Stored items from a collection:
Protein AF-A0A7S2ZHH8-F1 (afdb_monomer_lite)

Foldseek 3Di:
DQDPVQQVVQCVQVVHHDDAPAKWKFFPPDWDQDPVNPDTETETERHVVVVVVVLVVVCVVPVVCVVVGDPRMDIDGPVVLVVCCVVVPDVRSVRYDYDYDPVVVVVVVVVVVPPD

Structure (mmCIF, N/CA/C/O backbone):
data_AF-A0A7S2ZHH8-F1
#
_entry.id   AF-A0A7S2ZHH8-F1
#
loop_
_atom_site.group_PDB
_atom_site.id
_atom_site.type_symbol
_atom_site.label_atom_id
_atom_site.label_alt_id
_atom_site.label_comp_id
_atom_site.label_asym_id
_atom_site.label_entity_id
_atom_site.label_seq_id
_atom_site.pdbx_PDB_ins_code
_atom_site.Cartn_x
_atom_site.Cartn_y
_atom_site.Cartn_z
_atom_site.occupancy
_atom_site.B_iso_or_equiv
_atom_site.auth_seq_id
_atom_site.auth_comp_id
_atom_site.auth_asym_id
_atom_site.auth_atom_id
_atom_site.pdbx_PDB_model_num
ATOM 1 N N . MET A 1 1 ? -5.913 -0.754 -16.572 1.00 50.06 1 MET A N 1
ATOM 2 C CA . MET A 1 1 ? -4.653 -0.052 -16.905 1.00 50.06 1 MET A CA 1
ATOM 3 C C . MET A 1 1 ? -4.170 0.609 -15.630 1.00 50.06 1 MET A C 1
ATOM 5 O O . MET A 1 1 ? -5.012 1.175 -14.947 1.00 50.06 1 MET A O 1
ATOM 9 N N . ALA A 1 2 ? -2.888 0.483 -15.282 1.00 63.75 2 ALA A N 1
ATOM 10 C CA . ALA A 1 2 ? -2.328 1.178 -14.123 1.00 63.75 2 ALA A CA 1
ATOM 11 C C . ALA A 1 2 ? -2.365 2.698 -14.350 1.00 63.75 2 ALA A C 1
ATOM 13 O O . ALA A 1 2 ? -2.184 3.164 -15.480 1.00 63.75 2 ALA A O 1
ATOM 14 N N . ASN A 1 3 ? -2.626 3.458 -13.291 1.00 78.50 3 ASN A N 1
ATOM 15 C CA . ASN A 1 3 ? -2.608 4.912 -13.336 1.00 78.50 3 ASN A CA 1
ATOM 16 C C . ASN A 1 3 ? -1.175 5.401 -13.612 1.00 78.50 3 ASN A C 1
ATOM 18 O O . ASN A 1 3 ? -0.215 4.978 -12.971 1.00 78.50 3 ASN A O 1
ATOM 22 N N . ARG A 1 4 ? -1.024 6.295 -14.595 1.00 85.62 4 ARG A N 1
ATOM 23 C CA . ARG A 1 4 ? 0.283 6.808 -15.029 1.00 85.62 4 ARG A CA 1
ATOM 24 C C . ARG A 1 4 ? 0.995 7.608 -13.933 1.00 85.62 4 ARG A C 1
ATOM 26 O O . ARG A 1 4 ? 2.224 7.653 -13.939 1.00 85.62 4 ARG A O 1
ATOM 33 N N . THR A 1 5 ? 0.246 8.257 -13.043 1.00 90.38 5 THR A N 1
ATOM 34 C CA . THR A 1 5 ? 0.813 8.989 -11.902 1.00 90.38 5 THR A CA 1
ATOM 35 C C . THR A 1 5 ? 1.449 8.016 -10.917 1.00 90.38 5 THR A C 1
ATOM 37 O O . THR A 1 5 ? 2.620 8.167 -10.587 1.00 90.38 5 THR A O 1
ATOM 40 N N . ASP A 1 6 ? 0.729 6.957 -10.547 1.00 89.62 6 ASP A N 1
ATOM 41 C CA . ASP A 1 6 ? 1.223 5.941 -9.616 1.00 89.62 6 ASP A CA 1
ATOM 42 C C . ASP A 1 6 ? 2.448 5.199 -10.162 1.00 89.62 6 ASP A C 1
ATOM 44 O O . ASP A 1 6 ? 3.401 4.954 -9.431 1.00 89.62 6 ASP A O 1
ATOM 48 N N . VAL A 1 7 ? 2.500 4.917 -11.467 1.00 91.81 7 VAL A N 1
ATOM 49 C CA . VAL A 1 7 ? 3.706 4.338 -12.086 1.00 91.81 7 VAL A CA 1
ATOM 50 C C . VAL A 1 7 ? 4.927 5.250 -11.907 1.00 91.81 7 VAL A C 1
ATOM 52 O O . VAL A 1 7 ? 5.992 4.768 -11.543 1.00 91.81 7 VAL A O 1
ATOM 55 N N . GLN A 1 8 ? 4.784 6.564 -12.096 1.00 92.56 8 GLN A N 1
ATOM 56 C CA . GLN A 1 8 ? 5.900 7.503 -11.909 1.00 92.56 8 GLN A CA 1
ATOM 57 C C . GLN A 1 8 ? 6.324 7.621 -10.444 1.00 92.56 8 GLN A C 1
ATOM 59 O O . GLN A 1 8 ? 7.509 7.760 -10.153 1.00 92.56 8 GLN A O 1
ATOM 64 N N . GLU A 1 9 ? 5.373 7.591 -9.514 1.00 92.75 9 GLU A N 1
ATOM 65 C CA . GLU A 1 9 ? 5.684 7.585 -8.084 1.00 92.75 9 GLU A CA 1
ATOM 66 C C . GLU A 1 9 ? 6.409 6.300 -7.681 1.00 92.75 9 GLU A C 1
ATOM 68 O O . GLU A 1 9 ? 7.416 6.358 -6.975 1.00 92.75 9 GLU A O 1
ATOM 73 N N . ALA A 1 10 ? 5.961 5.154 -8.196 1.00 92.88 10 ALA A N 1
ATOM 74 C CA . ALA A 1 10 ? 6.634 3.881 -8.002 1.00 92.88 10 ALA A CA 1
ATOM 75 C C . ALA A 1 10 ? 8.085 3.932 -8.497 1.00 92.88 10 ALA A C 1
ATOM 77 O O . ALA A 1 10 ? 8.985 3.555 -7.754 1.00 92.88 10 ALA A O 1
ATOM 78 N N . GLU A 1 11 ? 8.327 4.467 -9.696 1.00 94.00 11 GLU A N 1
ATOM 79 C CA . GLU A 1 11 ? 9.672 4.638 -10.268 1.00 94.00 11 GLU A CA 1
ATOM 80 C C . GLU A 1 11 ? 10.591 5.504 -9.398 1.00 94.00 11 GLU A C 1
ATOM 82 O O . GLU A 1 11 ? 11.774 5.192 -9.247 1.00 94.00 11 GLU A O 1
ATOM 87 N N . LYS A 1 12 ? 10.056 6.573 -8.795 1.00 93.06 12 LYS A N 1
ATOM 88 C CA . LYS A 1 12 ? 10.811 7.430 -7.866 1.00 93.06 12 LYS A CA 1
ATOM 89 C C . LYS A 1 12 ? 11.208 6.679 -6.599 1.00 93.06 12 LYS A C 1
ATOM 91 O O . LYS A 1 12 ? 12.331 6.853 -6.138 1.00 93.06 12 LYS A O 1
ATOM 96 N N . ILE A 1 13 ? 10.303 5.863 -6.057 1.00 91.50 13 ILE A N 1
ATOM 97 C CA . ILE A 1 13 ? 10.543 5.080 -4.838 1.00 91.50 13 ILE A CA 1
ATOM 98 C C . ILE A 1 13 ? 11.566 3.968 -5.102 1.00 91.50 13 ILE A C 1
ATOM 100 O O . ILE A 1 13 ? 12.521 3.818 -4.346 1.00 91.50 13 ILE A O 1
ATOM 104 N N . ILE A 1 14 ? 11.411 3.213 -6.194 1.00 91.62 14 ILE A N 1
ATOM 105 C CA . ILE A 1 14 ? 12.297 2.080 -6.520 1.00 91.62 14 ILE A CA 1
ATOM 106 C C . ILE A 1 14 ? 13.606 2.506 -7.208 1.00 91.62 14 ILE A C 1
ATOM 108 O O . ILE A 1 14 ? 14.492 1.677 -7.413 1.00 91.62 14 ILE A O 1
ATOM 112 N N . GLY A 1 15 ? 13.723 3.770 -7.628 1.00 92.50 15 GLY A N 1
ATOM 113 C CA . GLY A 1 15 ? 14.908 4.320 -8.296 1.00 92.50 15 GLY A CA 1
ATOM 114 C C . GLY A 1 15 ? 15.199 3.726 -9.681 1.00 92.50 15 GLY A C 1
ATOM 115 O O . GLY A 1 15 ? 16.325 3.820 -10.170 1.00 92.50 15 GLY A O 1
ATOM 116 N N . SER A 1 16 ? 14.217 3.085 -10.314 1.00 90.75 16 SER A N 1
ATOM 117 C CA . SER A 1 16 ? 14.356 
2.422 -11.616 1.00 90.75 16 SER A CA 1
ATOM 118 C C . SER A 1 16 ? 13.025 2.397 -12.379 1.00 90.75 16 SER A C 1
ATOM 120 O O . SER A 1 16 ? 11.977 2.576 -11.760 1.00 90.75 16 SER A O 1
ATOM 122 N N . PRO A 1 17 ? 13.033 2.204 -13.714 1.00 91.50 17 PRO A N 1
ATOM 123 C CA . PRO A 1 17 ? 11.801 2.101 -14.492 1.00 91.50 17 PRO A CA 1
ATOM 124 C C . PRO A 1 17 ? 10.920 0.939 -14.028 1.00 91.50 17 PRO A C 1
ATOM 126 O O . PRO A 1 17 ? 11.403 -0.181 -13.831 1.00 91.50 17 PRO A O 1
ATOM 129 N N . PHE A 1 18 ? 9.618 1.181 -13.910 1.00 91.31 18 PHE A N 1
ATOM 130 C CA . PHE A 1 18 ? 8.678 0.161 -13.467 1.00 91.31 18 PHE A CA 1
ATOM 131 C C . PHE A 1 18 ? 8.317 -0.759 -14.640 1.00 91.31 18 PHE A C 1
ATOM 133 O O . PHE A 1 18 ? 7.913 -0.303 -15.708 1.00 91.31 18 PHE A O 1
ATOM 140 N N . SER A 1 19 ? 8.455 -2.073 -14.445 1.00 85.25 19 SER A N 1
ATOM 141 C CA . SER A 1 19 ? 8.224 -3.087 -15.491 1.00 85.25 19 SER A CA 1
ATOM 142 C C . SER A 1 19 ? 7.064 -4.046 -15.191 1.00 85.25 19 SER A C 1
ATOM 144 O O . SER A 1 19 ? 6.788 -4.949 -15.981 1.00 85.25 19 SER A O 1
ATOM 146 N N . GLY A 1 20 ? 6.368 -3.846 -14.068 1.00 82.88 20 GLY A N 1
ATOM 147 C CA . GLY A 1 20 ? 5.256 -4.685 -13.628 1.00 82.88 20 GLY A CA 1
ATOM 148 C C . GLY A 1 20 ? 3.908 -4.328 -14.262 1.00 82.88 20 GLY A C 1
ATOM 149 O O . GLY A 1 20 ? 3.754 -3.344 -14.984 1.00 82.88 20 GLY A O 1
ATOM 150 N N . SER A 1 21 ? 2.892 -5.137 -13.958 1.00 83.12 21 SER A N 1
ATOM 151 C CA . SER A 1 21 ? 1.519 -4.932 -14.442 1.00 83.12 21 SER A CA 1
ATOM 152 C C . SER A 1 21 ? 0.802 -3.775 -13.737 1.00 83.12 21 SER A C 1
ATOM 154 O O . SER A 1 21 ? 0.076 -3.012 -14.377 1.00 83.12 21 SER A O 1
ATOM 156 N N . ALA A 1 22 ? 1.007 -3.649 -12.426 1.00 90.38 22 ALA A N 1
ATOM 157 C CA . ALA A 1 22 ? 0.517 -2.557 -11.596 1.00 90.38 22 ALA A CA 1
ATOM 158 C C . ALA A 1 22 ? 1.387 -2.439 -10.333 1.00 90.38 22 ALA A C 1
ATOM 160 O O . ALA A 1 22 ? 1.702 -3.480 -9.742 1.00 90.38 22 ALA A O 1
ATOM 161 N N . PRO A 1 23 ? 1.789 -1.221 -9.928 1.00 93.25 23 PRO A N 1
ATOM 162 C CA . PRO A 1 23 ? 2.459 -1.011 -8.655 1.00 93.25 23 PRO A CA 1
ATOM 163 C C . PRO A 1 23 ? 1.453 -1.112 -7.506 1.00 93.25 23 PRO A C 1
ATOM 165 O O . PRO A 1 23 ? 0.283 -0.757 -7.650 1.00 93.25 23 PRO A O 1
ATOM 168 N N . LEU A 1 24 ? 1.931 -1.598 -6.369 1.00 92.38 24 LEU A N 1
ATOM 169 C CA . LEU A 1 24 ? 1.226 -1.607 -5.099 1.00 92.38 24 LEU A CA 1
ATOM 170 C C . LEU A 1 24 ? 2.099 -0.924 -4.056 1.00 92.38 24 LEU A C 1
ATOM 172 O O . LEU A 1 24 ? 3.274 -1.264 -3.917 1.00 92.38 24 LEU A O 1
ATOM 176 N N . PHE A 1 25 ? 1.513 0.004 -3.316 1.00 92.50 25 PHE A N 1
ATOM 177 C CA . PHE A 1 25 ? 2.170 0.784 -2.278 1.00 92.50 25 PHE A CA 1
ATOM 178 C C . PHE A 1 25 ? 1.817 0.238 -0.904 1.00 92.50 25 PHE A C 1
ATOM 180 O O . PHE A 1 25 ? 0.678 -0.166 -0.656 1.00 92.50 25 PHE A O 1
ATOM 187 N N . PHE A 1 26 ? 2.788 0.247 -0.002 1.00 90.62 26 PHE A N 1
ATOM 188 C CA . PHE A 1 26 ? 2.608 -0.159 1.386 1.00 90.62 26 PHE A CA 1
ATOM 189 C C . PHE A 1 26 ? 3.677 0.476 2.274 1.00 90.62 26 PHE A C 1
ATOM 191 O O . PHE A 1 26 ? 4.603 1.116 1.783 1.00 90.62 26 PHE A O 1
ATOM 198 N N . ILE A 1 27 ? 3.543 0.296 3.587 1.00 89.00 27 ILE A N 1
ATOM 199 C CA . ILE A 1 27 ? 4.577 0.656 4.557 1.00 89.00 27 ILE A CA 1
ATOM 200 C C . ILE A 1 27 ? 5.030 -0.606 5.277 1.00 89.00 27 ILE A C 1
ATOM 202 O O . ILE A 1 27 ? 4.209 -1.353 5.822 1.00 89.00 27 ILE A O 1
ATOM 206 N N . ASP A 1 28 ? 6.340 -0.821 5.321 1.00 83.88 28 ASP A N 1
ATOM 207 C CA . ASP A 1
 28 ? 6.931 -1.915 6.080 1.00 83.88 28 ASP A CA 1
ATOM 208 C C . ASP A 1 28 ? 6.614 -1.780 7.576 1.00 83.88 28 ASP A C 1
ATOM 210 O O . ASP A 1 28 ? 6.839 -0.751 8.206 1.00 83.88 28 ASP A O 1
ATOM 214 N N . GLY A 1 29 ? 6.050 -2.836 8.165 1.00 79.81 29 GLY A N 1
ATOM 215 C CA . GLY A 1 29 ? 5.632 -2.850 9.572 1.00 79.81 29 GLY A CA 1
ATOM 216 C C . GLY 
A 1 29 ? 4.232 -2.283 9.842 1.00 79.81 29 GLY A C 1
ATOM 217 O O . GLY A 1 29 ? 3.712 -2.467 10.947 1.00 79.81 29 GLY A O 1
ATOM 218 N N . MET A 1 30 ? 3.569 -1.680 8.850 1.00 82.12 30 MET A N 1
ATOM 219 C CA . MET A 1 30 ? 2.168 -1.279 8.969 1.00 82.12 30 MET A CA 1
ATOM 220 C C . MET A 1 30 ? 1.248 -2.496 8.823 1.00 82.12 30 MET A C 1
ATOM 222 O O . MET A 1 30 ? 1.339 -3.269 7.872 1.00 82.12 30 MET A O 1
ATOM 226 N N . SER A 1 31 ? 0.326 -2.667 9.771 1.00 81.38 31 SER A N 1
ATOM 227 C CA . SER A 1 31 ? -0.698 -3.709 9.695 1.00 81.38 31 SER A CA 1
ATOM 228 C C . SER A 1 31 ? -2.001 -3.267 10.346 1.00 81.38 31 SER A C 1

What this task involves: Your reply should be an exact copy of every line from the line with "ATOM 227 C CA" through the final line of the data, and nothing more.

Expected answer:
ATOM 227 C CA . SER A 1 31 ? -0.698 -3.709 9.695 1.00 81.38 31 SER A CA 1
ATOM 228 C C . SER A 1 31 ? -2.001 -3.267 10.346 1.00 81.38 31 SER A C 1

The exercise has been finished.